Glen Falls Hospital 9th annual Cancer Survivor Celebration
Bob Davies
High Performance Training, Inc.
(949) 830-9192
FOR IMMEDIATE RELEASE
BOB DAVIES General Session Speaker: Glen Falls Hospital 9th Annual Cancer Survivors Celebration
Saratoga Springs, NY: “The 1.2% Factor-How one small change leads to large results.”
Saturday, June 02, 2018
I just presented to 150 cancer survivors and guests of the C.R. Wood Cancer Center, Glen Falls Hospital. What a receptive, terrific and appreciative group. A presenting problem that was shared by just about everyone in the room was how to get themselves to do the uncomfortable activities that were necessary for their health and wellbeing. It could be anything from getting up early and exercising to avoiding flour and sugar.
I gave the group 3 neuro-hacks. Three different ways to influence their brain activation and change what they paid attention to. This of course changes their actions.
All 3 interventions are designed to implement the 3 R’s, Reframe, Refocus and Redirect. Reframing involves changing the meaning that you give to the challenging event. When you reframe the meaning then you can Refocus your thinking. This means that you have created a new reference point or way of observing and interpreting what you are going through. You are then able to Redirect your behavior and actions.
The good news is that everyone can do this. We live in a quantum world where all possibilities are superimposed on each other in a wave state of energy until we select an observation and that collapses the wave state and becomes our reality and what we experience. To simplify, you and I are not victims to our circumstances and we can create our day.
The 3 neuro-hacks;
1. Don’t think-just do.
2. Stop and Flip.
3. Behavioral Contracting.
One: Don’t think-just do. This is brain activation. If you don’t think then there is nothing to stop you from taking the action that you intend to take. I don’t want to give up bread-is thinking. I’m tired-is thinking. You can stop that brain activation by stopping thinking. When you do that what you are left with is the guidance that is present with what you have planned to do.
This sounds like it is easy to do but it’s not the default way of being and requires a great deal of energy to implement. It’s not likely that you will be able to rely on this strategy long term.

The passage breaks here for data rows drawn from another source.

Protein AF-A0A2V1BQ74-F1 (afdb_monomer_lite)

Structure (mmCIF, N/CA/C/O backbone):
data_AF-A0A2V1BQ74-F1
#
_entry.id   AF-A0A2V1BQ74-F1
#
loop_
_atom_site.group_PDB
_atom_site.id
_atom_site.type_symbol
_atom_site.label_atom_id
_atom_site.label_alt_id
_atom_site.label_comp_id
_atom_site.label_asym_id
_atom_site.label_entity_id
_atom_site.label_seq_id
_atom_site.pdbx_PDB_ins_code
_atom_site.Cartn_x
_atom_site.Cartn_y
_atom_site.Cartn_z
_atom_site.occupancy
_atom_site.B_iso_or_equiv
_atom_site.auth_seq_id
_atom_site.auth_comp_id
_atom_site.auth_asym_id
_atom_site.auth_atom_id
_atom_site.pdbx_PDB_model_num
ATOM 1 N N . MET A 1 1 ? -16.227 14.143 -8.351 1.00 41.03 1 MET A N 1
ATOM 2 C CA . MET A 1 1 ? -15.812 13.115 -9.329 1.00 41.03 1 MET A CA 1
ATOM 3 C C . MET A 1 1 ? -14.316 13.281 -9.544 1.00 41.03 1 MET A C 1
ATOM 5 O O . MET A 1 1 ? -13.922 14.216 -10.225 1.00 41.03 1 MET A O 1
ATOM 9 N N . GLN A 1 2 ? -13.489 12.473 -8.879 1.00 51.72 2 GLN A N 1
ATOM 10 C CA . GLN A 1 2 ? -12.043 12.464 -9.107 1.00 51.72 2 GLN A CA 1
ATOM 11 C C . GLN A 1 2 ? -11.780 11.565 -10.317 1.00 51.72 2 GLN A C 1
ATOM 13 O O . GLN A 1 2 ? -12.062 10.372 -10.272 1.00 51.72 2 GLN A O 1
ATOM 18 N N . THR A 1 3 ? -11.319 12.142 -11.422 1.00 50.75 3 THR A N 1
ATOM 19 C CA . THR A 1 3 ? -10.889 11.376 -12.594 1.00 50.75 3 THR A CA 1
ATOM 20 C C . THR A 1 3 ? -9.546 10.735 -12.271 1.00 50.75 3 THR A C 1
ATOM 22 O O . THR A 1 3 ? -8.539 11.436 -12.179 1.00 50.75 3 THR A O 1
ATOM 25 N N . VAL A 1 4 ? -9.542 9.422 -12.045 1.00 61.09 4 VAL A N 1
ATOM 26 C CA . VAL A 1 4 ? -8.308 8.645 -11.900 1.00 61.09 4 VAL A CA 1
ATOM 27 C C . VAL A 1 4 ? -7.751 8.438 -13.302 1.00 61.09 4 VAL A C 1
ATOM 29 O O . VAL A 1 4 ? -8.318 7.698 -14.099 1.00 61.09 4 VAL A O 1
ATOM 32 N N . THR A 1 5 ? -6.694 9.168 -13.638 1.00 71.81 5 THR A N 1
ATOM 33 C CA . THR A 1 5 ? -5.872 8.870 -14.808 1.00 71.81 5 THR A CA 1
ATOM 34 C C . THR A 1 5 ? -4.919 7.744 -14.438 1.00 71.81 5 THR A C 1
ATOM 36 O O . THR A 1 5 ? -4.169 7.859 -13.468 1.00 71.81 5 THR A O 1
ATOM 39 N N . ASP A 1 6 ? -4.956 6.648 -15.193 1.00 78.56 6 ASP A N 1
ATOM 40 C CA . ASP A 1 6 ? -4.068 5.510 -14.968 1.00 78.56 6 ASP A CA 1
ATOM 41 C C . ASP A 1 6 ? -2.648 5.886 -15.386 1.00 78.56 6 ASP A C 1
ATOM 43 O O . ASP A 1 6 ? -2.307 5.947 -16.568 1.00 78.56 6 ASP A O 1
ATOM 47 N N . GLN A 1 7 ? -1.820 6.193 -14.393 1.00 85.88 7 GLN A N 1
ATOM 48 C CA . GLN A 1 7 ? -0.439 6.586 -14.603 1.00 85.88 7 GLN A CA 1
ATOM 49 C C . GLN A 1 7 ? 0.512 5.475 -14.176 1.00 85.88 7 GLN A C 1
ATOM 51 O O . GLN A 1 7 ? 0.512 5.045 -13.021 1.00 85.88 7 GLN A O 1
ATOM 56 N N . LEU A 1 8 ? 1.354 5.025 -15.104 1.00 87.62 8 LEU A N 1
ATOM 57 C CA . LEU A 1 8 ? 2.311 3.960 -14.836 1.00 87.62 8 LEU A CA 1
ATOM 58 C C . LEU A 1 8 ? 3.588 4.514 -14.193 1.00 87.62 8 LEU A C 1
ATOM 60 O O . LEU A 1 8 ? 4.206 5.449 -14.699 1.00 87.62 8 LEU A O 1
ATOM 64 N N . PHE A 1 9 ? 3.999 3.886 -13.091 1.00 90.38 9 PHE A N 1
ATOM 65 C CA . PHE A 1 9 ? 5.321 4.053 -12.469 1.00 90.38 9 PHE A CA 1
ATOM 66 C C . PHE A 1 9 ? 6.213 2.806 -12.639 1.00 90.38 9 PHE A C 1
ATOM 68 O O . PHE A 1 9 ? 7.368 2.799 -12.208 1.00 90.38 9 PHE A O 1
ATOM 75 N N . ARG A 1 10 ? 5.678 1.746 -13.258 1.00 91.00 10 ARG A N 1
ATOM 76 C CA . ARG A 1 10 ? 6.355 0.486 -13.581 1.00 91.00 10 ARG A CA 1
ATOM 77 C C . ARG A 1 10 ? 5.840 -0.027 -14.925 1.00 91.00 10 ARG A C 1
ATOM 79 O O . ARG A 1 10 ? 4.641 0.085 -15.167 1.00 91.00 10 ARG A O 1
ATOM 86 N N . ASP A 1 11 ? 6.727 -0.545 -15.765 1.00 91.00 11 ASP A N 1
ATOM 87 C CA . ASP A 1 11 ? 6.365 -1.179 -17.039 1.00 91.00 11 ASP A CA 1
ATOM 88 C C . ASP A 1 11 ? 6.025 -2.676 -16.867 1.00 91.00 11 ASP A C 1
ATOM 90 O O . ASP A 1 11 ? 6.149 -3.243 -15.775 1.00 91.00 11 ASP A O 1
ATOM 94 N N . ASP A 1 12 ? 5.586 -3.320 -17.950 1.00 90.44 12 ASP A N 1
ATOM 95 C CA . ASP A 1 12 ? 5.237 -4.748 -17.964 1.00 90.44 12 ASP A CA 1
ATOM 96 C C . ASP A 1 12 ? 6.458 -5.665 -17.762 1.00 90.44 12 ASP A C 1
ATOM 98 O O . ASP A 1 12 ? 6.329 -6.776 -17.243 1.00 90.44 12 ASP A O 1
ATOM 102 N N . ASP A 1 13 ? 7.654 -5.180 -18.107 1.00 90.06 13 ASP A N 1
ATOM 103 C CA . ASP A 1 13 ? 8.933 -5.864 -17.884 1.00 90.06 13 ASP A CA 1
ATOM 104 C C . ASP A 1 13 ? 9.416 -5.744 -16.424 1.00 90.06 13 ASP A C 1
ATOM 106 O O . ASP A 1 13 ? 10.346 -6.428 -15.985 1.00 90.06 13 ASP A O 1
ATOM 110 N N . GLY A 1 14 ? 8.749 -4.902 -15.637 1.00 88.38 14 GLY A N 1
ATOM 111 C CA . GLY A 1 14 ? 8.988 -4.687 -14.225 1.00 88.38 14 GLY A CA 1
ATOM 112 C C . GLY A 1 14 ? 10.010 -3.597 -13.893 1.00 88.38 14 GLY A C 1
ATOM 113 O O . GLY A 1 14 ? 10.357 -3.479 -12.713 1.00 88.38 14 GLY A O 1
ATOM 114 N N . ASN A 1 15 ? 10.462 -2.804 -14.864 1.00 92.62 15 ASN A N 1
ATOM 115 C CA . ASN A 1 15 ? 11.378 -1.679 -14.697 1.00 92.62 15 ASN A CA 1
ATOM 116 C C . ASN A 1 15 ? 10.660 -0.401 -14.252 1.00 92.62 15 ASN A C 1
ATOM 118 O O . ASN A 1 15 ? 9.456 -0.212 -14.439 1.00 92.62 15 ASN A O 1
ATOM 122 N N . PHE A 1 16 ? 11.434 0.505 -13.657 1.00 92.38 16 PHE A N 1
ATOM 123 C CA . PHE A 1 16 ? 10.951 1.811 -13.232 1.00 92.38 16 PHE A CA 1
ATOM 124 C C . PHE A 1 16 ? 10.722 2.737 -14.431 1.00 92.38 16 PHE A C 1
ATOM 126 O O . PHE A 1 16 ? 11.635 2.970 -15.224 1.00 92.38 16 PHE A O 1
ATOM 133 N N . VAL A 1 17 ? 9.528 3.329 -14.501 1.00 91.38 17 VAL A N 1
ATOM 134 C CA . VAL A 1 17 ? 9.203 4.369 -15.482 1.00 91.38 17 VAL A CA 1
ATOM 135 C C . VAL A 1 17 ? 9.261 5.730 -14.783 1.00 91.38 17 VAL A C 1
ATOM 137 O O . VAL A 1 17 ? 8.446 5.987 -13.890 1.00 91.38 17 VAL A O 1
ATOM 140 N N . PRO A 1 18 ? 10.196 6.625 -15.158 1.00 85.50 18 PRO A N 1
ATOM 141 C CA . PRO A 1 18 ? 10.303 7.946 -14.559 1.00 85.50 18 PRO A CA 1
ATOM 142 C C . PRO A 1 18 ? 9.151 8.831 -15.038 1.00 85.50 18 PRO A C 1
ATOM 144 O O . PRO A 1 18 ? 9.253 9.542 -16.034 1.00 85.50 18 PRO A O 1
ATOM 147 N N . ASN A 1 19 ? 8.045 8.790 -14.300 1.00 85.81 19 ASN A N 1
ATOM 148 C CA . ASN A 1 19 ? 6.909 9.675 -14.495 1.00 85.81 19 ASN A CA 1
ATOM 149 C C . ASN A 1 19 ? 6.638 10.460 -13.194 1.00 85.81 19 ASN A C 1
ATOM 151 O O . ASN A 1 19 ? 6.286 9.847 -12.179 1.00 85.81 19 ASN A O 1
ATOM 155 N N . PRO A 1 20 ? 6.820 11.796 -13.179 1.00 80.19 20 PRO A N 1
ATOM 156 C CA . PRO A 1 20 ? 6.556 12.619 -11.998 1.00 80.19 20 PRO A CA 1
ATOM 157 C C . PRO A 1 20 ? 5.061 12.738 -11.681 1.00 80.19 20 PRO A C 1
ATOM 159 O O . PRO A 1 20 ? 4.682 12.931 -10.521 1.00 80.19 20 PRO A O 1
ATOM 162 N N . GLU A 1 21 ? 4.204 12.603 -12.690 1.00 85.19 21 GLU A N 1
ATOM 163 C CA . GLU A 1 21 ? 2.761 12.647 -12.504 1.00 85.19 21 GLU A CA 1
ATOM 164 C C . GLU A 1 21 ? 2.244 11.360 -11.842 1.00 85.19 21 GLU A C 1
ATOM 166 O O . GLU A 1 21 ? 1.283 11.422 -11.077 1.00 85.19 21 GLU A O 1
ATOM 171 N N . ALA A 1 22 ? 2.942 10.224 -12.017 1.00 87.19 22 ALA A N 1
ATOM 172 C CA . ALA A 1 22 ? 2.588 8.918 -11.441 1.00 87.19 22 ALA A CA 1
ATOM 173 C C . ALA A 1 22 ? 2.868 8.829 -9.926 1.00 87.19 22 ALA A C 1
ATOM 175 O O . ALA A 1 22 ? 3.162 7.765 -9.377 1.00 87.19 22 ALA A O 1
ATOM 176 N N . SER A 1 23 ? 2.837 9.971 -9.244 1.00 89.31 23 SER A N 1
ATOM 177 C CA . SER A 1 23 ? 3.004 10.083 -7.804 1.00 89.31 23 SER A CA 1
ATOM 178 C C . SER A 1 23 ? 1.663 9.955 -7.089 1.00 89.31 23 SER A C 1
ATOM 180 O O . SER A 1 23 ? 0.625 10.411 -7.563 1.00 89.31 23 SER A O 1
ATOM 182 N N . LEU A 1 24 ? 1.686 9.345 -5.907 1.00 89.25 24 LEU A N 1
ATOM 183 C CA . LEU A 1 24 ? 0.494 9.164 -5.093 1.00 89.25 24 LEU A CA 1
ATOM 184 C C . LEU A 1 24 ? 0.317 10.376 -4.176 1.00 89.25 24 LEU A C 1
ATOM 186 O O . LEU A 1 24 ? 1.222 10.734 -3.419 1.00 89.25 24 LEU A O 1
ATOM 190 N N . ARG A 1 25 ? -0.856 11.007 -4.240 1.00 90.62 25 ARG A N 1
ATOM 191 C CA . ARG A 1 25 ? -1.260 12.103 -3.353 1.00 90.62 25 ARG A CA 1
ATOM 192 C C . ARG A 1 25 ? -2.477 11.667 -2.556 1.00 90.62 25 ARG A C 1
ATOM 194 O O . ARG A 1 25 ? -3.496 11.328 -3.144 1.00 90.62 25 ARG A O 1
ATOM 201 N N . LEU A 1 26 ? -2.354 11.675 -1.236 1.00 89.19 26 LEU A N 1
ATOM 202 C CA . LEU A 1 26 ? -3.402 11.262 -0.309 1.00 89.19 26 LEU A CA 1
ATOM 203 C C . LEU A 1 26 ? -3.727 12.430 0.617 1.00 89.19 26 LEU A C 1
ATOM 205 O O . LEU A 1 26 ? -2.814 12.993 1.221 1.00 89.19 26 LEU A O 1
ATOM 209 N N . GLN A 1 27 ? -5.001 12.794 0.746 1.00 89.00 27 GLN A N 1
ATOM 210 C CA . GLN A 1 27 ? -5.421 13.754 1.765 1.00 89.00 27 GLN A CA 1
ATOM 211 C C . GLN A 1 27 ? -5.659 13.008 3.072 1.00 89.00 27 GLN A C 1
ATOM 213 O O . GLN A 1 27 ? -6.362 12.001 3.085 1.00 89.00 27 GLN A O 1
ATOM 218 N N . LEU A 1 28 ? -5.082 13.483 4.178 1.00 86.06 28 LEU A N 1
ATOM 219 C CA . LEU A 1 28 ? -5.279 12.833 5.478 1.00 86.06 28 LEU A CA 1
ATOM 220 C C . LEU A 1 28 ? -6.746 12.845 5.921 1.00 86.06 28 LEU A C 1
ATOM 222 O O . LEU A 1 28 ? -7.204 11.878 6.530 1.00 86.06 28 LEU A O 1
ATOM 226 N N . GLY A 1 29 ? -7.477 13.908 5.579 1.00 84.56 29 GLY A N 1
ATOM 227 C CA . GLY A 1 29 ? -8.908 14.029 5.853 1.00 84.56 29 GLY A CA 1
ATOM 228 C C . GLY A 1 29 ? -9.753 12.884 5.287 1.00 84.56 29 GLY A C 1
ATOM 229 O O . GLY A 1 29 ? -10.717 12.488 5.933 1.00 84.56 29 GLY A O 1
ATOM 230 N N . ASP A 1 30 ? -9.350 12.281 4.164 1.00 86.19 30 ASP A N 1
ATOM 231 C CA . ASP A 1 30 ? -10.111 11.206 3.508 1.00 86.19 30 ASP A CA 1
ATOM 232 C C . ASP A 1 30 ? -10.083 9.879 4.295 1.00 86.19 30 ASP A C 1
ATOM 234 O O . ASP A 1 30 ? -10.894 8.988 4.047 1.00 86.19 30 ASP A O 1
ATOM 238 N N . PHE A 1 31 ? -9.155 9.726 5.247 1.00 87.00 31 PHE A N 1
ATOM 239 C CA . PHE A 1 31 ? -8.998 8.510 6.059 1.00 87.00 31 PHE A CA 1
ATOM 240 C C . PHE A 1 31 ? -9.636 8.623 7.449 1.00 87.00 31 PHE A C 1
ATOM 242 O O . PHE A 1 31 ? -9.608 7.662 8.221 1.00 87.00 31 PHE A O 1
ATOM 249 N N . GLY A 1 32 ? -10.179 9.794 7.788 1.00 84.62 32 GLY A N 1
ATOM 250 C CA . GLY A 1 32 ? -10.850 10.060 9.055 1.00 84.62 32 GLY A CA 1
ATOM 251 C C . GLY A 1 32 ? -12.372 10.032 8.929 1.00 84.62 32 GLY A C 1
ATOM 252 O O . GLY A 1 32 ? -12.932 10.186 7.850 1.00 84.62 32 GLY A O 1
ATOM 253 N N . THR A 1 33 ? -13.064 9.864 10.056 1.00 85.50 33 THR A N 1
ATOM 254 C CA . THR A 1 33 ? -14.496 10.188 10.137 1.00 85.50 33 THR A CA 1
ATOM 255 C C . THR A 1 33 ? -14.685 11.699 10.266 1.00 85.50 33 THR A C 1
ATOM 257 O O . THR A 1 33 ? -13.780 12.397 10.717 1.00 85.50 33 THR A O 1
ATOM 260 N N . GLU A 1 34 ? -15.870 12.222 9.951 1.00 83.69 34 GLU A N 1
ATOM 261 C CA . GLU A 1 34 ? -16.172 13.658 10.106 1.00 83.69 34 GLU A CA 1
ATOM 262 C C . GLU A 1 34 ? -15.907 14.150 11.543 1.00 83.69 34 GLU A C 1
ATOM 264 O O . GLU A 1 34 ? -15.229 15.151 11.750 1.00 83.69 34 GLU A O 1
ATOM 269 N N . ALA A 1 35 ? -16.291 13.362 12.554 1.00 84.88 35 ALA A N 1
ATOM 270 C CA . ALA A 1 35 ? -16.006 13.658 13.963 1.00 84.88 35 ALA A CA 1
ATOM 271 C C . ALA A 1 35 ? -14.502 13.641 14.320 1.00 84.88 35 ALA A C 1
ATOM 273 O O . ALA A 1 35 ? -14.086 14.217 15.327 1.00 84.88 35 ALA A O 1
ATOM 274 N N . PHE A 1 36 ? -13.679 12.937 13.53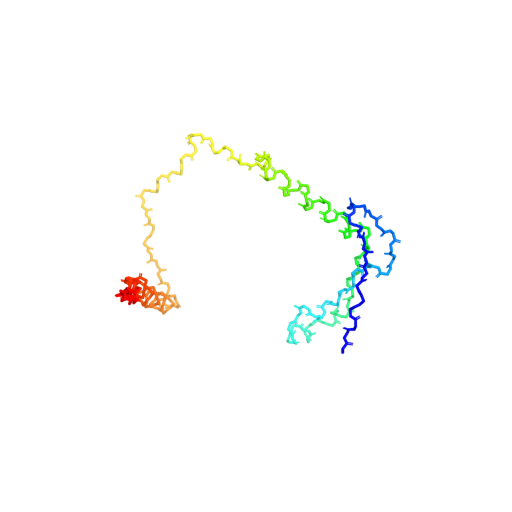7 1.00 84.00 36 PHE A N 1
ATOM 275 C CA . PHE A 1 36 ? -12.221 12.991 13.638 1.00 84.00 36 PHE A CA 1
ATOM 276 C C . PHE A 1 36 ? -11.680 14.240 12.929 1.00 84.00 36 PHE A C 1
ATOM 278 O O . PHE A 1 36 ? -10.786 14.894 13.461 1.00 84.00 36 PHE A O 1
ATOM 285 N N . ALA A 1 37 ? -12.277 14.612 11.793 1.00 81.44 37 ALA A N 1
ATOM 286 C CA . ALA A 1 37 ? -11.947 15.817 11.041 1.00 81.44 37 ALA A CA 1
ATOM 287 C C . ALA A 1 37 ? -12.166 17.108 11.843 1.00 81.44 37 ALA A C 1
ATOM 289 O O . ALA A 1 37 ? -11.304 17.981 11.863 1.00 81.44 37 ALA A O 1
ATOM 290 N N . GLU A 1 38 ? -13.269 17.192 12.586 1.00 82.25 38 GLU A N 1
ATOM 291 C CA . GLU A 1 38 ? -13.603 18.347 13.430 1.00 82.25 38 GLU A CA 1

Second: Stop and Flip. Our brain has five times as many neurons to perceive our threats and negatives than it does to perceive opportunities and the positive. We default to being negative. This strategy has three parts. First, notice that you are thinking negative and
inhibiting thoughts. Second, stop the thought, third, replace the negative thought with a positive compelling thought.
For example, my intention is to get up early at 4:30 am and go to the gym and exercise. When the alarm rings my thinking starts. I notice that I’m thinking about how tired I am and about how hard exercise is. Stop! Flip. The flip is to consciously think of a thought that compels the action. I use this, “100% of the time when I start my day off with a workout I have a better day”.
The stop and flip neuro-hack is terrific except for one thing-you won’t use it. How do I know? Because the area of the brain that would have you do this, the pre-frontal cortex, right behind the eyebrows, requires too much energy. Our brains have evolved to conserve energy. This is too energy intensive. We can’t count on this for a long term strategy either.
Three: Behavioral Contracting. The compelling human instinct that is wired into all of us is to avoid the highest level of perceived pain. We can’t compete against five million years of evolution. We will recognize and avoid the highest level of our perceived pain. However, we can accept this and tap into it.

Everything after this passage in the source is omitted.